Marketing and administrative expenses, on a non-GAAP basis, were $3.2 billion in the second quarter of 2012, a decrease from $3.4 billion in the second quarter of 2011. The decrease was primarily due to ongoing productivity measures.
Research and development (R&D) expenses, on a non-GAAP basis, were $2.0 billion in the second quarter of 2012, an increase from $1.9 billion in the second quarter of 2011. The increase primarily reflects the $120 million upfront payment as part of the Endocyte Inc. transaction.
Equity income from affiliates was $142 million for the second quarter, which primarily reflects the performance of AZLP and Sanofi Pasteur MSD.

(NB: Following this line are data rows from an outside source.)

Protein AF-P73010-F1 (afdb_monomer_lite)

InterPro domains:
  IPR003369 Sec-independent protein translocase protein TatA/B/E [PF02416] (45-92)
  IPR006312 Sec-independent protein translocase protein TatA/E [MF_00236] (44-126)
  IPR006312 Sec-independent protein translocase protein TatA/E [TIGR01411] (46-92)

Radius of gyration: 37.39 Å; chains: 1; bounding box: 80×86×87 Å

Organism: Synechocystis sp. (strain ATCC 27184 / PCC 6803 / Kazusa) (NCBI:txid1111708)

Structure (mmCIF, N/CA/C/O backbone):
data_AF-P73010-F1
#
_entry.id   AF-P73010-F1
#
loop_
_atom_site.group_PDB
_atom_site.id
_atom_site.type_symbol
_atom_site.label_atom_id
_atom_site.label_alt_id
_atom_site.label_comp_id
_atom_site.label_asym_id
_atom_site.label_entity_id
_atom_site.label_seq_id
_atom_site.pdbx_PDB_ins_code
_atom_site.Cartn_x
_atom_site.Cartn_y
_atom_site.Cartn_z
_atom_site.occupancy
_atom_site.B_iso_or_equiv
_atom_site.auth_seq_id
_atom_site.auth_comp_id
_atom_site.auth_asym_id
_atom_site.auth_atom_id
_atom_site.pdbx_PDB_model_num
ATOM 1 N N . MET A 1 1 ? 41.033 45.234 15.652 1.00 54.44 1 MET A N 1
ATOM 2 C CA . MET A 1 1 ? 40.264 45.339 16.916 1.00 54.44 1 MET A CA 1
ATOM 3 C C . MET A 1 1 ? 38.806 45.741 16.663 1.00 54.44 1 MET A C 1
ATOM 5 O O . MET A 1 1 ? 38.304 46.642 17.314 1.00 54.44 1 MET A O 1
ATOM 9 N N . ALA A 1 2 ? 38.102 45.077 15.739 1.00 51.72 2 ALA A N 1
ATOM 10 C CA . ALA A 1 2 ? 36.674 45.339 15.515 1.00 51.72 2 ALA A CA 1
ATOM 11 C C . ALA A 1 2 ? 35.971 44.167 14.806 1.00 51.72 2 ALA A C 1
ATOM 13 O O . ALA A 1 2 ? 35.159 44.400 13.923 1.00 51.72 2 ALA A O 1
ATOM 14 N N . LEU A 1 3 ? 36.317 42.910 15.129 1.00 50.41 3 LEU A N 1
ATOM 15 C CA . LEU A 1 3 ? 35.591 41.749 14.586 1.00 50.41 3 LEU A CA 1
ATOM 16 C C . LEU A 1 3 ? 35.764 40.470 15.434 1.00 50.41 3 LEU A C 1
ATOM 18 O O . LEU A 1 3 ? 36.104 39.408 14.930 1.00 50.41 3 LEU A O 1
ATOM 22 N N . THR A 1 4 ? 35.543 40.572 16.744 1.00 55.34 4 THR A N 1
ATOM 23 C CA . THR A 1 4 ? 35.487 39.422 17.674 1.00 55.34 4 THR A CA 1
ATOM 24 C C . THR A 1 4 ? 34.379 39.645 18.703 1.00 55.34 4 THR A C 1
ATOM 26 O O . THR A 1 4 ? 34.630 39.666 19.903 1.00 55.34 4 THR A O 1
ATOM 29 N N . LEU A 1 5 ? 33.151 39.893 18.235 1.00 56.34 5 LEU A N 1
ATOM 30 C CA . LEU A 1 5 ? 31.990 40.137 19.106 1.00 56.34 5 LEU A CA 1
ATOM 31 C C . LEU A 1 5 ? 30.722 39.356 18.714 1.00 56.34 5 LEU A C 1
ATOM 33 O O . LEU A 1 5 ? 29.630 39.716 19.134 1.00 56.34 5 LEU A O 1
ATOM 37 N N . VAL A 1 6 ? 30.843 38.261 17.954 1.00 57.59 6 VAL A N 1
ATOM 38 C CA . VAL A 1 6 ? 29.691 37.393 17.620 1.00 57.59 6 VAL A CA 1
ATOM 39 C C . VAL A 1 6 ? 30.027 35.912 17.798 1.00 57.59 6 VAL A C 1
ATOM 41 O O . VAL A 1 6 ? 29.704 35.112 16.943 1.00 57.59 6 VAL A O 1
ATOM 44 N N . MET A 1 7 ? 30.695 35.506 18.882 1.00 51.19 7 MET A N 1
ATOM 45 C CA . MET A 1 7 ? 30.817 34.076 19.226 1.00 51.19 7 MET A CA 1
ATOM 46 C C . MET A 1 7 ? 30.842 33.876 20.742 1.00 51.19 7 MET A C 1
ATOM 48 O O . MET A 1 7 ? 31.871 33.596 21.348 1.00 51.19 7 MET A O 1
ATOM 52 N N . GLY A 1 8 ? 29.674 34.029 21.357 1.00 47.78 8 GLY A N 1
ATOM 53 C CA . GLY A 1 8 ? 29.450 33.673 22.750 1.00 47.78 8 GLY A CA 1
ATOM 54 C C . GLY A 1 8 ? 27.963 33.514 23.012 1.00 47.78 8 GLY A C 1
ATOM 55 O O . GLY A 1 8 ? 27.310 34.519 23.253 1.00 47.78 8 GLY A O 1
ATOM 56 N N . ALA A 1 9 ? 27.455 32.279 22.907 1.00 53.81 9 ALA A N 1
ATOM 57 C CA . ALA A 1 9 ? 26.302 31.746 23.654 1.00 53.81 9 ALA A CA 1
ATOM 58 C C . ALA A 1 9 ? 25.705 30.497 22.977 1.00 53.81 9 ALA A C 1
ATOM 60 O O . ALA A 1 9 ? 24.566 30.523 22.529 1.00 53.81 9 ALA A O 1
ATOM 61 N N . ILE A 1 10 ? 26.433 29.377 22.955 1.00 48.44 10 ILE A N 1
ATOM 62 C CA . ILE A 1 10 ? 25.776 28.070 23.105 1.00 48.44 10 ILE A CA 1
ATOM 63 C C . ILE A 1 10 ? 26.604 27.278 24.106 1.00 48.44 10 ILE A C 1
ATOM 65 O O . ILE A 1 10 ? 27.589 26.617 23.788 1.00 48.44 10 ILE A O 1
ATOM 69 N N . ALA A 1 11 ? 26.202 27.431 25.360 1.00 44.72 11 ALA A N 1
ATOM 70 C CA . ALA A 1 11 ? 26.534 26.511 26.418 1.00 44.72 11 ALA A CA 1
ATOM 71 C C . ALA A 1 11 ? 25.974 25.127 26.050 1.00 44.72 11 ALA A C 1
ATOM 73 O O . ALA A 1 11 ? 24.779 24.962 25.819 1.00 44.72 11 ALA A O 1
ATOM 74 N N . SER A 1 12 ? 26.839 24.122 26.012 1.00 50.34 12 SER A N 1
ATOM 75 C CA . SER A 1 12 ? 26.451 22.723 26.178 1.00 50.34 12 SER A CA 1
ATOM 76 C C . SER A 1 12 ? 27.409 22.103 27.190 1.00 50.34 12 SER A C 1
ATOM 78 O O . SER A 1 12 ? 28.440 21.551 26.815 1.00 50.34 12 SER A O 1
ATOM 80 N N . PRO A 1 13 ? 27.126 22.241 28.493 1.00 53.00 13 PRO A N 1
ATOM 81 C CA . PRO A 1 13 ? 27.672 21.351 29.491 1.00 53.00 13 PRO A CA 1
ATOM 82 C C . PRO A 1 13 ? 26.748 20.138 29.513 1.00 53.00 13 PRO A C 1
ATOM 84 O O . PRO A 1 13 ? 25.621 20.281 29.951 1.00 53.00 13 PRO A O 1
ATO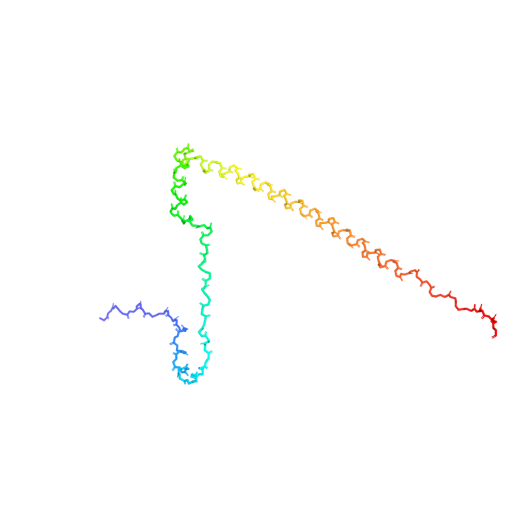M 87 N N . TRP A 1 14 ? 27.157 18.988 28.988 1.00 44.62 14 TRP A N 1
ATOM 88 C CA . TRP A 1 14 ? 26.694 17.658 29.408 1.00 44.62 14 TRP A CA 1
ATOM 89 C C . TRP A 1 14 ? 27.475 16.618 28.598 1.00 44.62 14 TRP A C 1
ATOM 91 O O . TRP A 1 14 ? 27.627 16.756 27.390 1.00 44.62 14 TRP A O 1
ATOM 101 N N . VAL A 1 15 ? 27.953 15.582 29.292 1.00 51.75 15 VAL A N 1
ATOM 102 C CA . VAL A 1 15 ? 28.648 14.398 28.756 1.00 51.75 15 VAL A CA 1
ATOM 103 C C . VAL A 1 15 ? 30.076 14.657 28.264 1.00 51.75 15 VAL A C 1
ATOM 105 O O . VAL A 1 15 ? 30.293 14.905 27.090 1.00 51.75 15 VAL A O 1
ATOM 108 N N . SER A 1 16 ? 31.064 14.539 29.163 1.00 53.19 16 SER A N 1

Other (income) expense, net was $103 million of expense in the second quarter of 2012, compared to $121 million of expense in the second quarter of 2011.Key Developments The company noted the following developments:
- Pivotal Phase III data were presented that showed suvorexant, an investigational treatment for insomnia, improved patients' ability to fall asleep and stay asleep, achieving significance on 15 of 16 primary endpoints. Merck anticipates filing regulatory applications for approval by the end of 2012;
- Primary efficacy outcomes were met in the Phase III trial of odanacatib, Merck's investigational cathepsin-K inhibitor for osteoporosis, and Merck announced that the study is being concluded early. Merck expects to file regulatory applications for approval in the United States and Europe in the first half of 2013 and Japan in the third quarter of 2013;
- Merck continued to advance plans for four additional major regulatory filings by end of 2013 including: BRIDION (sugammadex), a neuromuscular blocker reversal agent; V503, a nine-valent vaccine for HPV; TREDAPTIVE (extended-release niacin/laropiprant), a novel candidate for multiple lipid parameters; and vintafolide, a small molecule drug conjugate for ovarian and other cancers (European Union filing);
- Merck previously announced in late March 2012 that the independent Data Safety Monitoring Board of the IMPROVE-IT study planned to review data from the study again in approximately nine months. That review has been scheduled for March 2013, at which point nine months of additional data will have been adjudicated;
- Five-year data were presented from the STARTMRK study, in which the regimen including ISENTRESS demonstrated better efficacy and long-term safety and tolerability versus the regimen including efavirenz; and
- Merck and AstraZeneca amended their option agreement related to AZLP. As a result, AstraZeneca will not acquire Merck's stake in AZLP in 2012 and has a new option to acquire Merck's interest in June 2014.